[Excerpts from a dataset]
------
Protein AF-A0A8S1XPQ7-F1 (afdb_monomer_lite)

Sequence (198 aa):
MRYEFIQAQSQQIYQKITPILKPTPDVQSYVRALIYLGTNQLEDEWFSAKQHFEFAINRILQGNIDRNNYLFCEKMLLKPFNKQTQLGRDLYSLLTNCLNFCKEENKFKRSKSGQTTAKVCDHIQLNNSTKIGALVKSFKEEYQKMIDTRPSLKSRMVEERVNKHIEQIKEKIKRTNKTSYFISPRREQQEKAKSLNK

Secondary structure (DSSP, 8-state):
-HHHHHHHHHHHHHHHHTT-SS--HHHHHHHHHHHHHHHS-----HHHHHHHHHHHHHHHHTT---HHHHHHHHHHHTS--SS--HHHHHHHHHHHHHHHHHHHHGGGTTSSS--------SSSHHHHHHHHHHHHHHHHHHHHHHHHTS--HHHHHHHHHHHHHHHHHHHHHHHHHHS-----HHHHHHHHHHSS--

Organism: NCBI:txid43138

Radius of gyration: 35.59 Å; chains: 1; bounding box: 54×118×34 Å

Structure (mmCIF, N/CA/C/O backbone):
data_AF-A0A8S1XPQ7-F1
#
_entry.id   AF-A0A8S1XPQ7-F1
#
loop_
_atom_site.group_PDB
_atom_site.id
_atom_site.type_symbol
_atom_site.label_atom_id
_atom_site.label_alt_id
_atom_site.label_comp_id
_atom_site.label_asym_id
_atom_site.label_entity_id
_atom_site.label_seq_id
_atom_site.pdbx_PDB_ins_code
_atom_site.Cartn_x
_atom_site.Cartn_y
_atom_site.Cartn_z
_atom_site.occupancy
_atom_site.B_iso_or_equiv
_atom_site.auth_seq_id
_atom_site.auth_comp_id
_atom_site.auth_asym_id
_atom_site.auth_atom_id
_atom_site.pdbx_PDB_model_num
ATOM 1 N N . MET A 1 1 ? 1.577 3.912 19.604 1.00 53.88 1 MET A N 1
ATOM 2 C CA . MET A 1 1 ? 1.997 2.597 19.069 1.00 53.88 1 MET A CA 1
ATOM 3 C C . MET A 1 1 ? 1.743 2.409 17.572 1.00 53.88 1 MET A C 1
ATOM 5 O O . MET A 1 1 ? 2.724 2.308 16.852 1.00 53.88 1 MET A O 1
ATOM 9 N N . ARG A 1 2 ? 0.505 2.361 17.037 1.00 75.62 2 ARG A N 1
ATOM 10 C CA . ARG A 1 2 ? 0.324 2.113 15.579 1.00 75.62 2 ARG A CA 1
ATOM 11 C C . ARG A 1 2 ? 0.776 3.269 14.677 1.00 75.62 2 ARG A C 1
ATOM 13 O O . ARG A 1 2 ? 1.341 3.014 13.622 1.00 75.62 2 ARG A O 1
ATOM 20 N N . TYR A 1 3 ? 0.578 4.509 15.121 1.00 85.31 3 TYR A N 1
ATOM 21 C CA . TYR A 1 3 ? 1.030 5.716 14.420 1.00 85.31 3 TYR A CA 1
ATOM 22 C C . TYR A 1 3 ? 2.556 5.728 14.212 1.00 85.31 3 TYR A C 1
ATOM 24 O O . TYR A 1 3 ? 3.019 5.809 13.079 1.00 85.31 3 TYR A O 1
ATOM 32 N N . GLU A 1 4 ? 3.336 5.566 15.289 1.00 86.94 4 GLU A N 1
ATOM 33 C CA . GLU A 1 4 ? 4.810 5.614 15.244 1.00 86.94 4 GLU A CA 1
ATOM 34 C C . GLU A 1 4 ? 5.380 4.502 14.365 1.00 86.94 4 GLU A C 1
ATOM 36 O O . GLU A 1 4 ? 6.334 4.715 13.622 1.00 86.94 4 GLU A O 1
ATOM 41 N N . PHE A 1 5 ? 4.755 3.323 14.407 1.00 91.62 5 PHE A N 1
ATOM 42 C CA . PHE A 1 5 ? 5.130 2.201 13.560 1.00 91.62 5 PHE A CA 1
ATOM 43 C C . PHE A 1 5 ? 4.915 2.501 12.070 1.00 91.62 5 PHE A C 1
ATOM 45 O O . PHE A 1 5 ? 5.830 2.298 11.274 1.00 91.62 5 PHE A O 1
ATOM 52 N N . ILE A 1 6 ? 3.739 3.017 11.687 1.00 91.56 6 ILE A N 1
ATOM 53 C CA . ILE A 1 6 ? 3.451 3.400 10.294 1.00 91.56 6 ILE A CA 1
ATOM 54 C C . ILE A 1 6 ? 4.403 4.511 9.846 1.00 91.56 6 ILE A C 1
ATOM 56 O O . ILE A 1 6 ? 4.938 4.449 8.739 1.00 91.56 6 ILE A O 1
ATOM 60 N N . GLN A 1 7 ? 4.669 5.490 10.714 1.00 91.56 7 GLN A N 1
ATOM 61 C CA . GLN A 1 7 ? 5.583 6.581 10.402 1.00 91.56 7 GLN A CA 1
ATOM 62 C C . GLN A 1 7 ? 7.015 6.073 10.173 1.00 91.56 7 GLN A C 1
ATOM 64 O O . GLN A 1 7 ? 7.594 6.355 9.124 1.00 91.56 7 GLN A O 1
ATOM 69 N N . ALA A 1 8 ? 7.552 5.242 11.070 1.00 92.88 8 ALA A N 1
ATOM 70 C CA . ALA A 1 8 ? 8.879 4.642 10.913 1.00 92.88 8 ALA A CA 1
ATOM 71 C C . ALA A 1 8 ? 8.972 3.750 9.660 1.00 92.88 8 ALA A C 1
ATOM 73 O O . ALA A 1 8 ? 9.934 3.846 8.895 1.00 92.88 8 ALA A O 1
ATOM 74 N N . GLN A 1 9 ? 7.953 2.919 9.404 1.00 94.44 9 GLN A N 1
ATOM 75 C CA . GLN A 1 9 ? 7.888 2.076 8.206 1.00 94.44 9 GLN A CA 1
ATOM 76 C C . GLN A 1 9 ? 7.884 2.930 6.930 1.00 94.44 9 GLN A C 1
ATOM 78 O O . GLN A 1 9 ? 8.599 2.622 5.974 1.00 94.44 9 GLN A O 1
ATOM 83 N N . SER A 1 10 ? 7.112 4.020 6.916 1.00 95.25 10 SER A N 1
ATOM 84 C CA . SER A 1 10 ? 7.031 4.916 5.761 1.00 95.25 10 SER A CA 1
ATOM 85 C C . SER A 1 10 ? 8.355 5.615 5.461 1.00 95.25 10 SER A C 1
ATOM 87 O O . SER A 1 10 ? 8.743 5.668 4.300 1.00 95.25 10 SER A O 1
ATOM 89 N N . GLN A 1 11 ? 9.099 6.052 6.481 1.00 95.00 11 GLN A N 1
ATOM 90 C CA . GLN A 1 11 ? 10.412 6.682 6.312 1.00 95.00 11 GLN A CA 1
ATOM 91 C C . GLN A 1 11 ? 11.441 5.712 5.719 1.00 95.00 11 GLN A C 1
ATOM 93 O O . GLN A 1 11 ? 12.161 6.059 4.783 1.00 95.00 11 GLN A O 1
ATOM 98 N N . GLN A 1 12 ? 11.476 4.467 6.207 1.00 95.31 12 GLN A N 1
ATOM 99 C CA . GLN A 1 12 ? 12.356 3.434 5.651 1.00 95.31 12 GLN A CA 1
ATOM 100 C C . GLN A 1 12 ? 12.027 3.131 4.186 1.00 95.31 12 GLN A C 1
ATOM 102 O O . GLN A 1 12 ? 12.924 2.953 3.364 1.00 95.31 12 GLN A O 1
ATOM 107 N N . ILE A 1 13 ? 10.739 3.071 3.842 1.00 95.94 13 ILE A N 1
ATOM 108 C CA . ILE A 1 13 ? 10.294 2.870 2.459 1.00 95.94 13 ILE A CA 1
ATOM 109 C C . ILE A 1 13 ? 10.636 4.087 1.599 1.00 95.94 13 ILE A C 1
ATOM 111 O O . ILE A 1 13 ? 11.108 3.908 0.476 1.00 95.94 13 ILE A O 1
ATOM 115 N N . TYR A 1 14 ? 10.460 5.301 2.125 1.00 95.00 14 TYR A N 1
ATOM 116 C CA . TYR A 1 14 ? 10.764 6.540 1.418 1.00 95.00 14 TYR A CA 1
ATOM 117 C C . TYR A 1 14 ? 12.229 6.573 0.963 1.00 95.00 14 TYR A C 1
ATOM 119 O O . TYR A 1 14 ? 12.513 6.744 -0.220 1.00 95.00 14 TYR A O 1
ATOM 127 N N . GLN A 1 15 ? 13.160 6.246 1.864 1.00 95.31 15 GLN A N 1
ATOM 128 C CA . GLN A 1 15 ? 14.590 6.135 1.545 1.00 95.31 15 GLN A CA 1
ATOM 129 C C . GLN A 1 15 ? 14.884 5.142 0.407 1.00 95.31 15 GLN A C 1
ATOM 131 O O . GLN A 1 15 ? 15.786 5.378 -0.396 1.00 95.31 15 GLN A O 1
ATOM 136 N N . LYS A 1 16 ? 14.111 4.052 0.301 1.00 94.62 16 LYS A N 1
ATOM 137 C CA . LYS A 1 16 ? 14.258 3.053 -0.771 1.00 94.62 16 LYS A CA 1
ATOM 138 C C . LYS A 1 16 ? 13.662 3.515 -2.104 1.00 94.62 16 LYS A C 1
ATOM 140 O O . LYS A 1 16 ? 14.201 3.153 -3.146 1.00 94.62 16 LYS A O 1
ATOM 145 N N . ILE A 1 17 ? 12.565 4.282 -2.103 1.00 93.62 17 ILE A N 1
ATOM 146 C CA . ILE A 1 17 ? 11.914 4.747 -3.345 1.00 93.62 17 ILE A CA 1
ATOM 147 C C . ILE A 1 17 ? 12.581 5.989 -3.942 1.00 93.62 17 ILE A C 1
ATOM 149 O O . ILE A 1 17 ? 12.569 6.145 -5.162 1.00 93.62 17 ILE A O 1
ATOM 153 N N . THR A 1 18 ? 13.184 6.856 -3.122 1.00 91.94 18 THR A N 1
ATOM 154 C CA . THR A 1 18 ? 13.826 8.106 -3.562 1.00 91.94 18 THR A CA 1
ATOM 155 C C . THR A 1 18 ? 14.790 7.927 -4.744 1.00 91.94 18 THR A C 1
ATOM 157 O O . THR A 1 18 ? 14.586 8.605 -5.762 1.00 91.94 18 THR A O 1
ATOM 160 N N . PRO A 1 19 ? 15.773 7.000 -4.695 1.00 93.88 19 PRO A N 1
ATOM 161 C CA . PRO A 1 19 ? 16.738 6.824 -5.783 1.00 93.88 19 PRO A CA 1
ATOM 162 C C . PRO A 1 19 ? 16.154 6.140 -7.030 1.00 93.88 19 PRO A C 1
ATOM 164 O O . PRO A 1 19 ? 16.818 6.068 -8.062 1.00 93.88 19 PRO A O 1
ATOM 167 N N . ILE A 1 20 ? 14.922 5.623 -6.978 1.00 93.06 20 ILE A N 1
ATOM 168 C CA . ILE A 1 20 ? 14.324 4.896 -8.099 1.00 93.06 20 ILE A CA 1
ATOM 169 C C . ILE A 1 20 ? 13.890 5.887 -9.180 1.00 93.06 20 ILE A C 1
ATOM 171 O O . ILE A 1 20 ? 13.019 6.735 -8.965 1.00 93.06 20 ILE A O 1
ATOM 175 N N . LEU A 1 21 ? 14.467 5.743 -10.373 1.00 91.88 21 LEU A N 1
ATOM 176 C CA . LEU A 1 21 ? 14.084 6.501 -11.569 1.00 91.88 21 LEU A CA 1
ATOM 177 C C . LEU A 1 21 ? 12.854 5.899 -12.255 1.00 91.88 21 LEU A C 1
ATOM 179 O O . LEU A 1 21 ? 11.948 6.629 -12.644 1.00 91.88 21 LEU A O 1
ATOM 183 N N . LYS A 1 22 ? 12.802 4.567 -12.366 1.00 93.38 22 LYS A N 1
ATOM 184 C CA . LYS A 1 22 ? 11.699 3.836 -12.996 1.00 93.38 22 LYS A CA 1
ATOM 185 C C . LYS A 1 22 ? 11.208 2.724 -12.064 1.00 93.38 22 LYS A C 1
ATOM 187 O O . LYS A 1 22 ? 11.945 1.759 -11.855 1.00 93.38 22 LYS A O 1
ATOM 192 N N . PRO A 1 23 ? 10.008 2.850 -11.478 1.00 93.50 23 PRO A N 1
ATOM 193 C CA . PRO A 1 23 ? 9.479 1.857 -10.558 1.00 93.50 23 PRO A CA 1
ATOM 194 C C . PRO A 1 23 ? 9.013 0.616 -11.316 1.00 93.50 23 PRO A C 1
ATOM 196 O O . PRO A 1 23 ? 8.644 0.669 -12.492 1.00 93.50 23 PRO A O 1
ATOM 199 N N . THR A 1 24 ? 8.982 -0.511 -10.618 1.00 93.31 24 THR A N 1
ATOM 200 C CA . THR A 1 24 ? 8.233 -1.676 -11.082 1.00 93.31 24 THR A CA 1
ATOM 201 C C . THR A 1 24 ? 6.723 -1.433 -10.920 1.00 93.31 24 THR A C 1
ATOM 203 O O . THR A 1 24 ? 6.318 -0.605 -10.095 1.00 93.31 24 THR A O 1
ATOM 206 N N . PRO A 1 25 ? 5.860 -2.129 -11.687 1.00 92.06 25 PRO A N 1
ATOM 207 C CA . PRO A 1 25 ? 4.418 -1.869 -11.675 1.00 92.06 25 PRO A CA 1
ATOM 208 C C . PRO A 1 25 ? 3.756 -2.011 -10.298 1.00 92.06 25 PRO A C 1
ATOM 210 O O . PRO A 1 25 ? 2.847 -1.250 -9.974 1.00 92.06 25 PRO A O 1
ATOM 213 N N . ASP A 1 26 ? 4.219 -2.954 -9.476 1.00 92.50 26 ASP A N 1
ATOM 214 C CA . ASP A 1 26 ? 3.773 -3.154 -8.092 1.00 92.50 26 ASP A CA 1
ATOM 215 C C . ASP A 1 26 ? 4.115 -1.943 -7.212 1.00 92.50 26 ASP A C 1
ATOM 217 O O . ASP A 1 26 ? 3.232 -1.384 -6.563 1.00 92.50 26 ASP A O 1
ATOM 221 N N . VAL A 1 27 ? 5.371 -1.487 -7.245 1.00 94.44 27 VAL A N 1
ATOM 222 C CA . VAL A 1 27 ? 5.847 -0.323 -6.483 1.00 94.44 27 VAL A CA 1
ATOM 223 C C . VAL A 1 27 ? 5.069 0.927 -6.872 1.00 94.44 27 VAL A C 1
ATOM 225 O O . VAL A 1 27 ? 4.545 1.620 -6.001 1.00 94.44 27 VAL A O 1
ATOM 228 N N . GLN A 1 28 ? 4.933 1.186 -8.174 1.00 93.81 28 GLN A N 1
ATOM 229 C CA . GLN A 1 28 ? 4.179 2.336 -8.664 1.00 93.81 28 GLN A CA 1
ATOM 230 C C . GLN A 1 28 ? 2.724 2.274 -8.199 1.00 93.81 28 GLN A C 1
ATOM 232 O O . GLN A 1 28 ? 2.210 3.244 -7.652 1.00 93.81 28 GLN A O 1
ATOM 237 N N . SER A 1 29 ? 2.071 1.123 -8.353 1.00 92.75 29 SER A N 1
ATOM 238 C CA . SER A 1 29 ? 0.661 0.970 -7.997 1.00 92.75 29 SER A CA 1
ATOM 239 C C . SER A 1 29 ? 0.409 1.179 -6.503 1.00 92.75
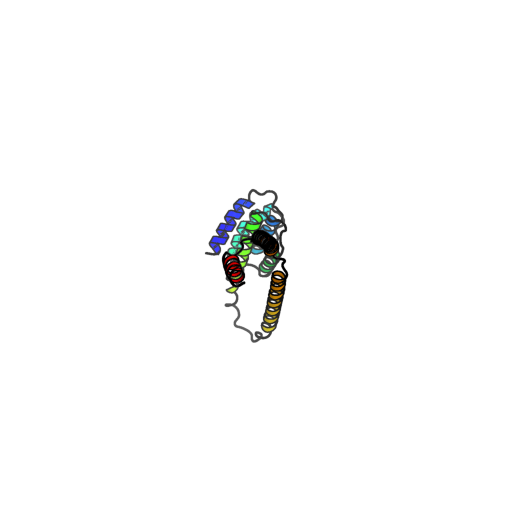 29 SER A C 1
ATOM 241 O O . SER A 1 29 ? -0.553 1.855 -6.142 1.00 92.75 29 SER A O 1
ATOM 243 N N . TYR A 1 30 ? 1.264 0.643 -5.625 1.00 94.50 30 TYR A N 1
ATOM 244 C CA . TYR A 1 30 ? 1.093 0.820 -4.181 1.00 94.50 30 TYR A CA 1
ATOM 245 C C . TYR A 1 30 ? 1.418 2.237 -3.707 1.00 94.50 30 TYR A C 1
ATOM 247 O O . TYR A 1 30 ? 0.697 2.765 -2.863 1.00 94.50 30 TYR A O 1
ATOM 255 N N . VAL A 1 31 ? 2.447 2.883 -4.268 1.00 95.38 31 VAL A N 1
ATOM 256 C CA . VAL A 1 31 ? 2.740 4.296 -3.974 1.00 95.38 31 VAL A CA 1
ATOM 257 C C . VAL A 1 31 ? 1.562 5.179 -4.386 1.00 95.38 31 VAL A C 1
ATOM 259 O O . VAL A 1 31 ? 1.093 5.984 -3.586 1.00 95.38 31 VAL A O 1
------
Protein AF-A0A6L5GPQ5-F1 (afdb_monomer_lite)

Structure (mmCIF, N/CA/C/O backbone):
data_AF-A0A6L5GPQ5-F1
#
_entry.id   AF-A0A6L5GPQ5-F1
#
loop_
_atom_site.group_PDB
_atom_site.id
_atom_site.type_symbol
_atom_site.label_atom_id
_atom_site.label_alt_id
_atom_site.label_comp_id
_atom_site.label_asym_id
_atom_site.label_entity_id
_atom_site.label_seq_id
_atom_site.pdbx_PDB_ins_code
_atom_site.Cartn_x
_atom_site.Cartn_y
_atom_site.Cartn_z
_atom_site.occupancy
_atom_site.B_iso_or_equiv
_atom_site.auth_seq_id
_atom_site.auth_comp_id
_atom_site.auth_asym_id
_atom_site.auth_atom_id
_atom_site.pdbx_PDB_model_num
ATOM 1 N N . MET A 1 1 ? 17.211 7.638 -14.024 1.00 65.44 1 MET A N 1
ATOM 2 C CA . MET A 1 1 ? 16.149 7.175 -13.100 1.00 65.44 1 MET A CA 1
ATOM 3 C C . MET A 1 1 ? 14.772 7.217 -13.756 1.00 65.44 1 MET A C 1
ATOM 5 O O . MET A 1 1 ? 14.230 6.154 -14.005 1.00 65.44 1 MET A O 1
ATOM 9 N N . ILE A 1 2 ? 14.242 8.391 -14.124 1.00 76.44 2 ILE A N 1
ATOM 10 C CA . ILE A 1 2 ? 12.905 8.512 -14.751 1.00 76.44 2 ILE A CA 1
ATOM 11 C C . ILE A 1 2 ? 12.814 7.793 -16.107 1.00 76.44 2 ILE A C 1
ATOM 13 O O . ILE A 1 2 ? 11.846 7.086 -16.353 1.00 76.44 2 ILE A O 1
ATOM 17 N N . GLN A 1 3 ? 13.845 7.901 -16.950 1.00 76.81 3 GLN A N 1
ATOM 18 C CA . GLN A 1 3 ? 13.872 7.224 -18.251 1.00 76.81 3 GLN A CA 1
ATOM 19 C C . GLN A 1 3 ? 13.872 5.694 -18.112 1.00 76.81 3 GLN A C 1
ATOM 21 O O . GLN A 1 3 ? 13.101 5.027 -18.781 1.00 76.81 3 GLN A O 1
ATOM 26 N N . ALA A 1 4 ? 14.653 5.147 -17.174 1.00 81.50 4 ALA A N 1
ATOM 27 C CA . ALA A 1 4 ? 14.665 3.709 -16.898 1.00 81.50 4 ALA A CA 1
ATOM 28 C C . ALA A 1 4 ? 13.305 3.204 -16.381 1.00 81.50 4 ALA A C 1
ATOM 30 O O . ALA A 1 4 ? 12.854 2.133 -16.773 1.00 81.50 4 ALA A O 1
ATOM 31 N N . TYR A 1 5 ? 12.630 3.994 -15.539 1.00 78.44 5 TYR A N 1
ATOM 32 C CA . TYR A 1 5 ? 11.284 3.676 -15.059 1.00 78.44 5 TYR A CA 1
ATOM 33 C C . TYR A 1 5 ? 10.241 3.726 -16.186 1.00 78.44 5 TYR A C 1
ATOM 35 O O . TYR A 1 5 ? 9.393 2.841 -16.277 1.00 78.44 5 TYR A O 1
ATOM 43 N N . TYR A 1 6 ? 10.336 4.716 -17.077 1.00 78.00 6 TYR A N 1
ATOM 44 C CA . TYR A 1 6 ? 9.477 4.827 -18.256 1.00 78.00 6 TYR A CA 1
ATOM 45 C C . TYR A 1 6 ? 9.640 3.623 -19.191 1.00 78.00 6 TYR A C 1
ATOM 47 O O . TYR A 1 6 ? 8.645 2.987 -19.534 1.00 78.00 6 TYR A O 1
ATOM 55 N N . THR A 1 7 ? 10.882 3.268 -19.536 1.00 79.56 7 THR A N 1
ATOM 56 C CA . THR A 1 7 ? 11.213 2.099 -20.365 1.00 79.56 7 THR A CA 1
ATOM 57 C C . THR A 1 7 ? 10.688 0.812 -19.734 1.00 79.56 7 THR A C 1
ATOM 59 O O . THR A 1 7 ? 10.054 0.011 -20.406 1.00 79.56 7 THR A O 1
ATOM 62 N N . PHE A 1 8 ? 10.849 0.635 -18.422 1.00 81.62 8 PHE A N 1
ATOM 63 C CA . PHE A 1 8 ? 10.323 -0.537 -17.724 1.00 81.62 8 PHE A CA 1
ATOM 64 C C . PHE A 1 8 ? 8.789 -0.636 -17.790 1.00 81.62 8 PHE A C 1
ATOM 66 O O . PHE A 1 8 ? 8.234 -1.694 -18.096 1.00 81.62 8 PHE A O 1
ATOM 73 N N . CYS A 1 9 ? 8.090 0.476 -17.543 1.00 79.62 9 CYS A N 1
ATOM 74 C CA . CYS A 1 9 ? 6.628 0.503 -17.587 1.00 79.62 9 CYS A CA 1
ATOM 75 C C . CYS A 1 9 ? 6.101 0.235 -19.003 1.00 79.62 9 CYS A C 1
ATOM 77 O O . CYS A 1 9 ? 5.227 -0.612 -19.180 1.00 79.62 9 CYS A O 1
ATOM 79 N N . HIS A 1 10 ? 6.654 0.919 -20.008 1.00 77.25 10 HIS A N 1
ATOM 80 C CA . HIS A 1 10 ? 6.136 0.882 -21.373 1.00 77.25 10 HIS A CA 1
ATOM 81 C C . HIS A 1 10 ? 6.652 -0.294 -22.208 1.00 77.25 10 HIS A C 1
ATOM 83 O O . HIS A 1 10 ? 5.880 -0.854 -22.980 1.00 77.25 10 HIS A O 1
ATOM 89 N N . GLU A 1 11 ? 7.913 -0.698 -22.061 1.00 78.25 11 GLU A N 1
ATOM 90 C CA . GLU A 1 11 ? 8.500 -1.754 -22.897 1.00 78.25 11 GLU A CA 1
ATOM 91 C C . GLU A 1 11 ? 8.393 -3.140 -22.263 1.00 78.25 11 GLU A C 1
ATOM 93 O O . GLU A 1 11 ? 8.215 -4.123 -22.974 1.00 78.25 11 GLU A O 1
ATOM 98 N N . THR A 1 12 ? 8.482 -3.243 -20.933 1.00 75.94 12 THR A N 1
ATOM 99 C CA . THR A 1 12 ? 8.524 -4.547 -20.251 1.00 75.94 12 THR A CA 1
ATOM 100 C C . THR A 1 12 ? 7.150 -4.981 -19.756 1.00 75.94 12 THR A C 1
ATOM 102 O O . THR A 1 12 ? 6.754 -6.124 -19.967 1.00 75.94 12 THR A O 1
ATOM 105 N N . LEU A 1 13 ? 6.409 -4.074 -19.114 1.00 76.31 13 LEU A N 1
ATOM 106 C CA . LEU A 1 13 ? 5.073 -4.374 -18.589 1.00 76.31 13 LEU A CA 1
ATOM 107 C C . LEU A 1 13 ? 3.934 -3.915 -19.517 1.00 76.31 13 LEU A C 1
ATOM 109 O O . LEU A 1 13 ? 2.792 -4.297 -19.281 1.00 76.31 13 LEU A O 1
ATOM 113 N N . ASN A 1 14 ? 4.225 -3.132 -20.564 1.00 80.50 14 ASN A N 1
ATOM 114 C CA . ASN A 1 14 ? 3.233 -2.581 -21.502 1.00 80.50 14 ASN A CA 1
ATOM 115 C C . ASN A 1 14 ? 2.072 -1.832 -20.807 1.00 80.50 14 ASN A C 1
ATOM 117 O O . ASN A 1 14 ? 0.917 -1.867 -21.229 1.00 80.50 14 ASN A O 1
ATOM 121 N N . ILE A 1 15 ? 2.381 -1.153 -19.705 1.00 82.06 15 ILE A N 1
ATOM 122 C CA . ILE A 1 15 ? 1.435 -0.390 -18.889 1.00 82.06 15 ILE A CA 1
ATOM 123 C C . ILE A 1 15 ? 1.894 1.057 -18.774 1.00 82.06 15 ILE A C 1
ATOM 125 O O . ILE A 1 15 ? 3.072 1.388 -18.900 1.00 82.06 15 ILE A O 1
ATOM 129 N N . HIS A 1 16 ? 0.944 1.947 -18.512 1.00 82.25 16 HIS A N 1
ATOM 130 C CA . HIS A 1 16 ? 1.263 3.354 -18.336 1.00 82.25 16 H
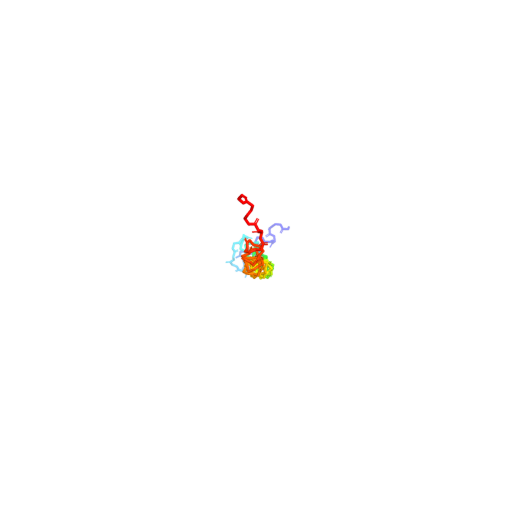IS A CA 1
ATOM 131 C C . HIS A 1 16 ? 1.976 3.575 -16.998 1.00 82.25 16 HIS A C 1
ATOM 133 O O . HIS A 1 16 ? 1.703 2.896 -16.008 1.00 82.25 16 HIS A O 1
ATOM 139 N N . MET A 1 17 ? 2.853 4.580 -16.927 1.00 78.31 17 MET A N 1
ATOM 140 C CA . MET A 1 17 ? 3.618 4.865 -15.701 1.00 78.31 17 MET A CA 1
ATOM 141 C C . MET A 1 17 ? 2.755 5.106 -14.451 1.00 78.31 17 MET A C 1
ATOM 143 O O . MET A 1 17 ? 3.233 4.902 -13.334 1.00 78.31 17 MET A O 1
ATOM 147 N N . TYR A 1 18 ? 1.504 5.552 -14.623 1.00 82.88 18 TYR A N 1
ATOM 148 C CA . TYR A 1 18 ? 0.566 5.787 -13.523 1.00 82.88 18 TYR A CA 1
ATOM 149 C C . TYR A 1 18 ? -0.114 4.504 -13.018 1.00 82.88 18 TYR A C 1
------
**Problem requirements:**
Among the records above, repeat exactly the line with "ATOM 10 C CA . ARG", the line with "ATOM 64 O O", and every line in between, and only those.

**Output for this task:**
ATOM 10 C CA . ARG A 1 2 ? 0.324 2.113 15.579 1.00 75.62 2 ARG A CA 1
ATOM 11 C C . ARG A 1 2 ? 0.776 3.269 14.677 1.00 75.62 2 ARG A C 1
ATOM 13 O O . ARG A 1 2 ? 1.341 3.014 13.622 1.00 75.62 2 ARG A O 1
ATOM 20 N N . TYR A 1 3 ? 0.578 4.509 15.121 1.00 85.31 3 TYR A N 1
ATOM 21 C CA . TYR A 1 3 ? 1.030 5.716 14.420 1.00 85.31 3 TYR A CA 1
ATOM 22 C C . TYR A 1 3 ? 2.556 5.728 14.212 1.00 85.31 3 TYR A C 1
ATOM 24 O O . TYR A 1 3 ? 3.019 5.809 13.079 1.00 85.31 3 TYR A O 1
ATOM 32 N N . GLU A 1 4 ? 3.336 5.566 15.289 1.00 86.94 4 GLU A N 1
ATOM 33 C CA . GLU A 1 4 ? 4.810 5.614 15.244 1.00 86.94 4 GLU A CA 1
ATOM 34 C C . GLU A 1 4 ? 5.380 4.502 14.365 1.00 86.94 4 GLU A C 1
ATOM 36 O O . GLU A 1 4 ? 6.334 4.715 13.622 1.00 86.94 4 GLU A O 1
ATOM 41 N N . PHE A 1 5 ? 4.755 3.323 14.407 1.00 91.62 5 PHE A N 1
ATOM 42 C CA . PHE A 1 5 ? 5.130 2.201 13.560 1.00 91.62 5 PHE A CA 1
ATOM 43 C C . PHE A 1 5 ? 4.915 2.501 12.070 1.00 91.62 5 PHE A C 1
ATOM 45 O O . PHE A 1 5 ? 5.830 2.298 11.274 1.00 91.62 5 PHE A O 1
ATOM 52 N N . ILE A 1 6 ? 3.739 3.017 11.687 1.00 91.56 6 ILE A N 1
ATOM 53 C CA . ILE A 1 6 ? 3.451 3.400 10.294 1.00 91.56 6 ILE A CA 1
ATOM 54 C C . ILE A 1 6 ? 4.403 4.511 9.846 1.00 91.56 6 ILE A C 1
ATOM 56 O O . ILE A 1 6 ? 4.938 4.449 8.739 1.00 91.56 6 ILE A O 1
ATOM 60 N N . GLN A 1 7 ? 4.669 5.490 10.714 1.00 91.56 7 GLN A N 1
ATOM 61 C CA . GLN A 1 7 ? 5.583 6.581 10.402 1.00 91.56 7 GLN A CA 1
ATOM 62 C C . GLN A 1 7 ? 7.015 6.073 10.173 1.00 91.56 7 GLN A C 1
ATOM 64 O O . GLN A 1 7 ? 7.594 6.355 9.124 1.00 91.56 7 GLN A O 1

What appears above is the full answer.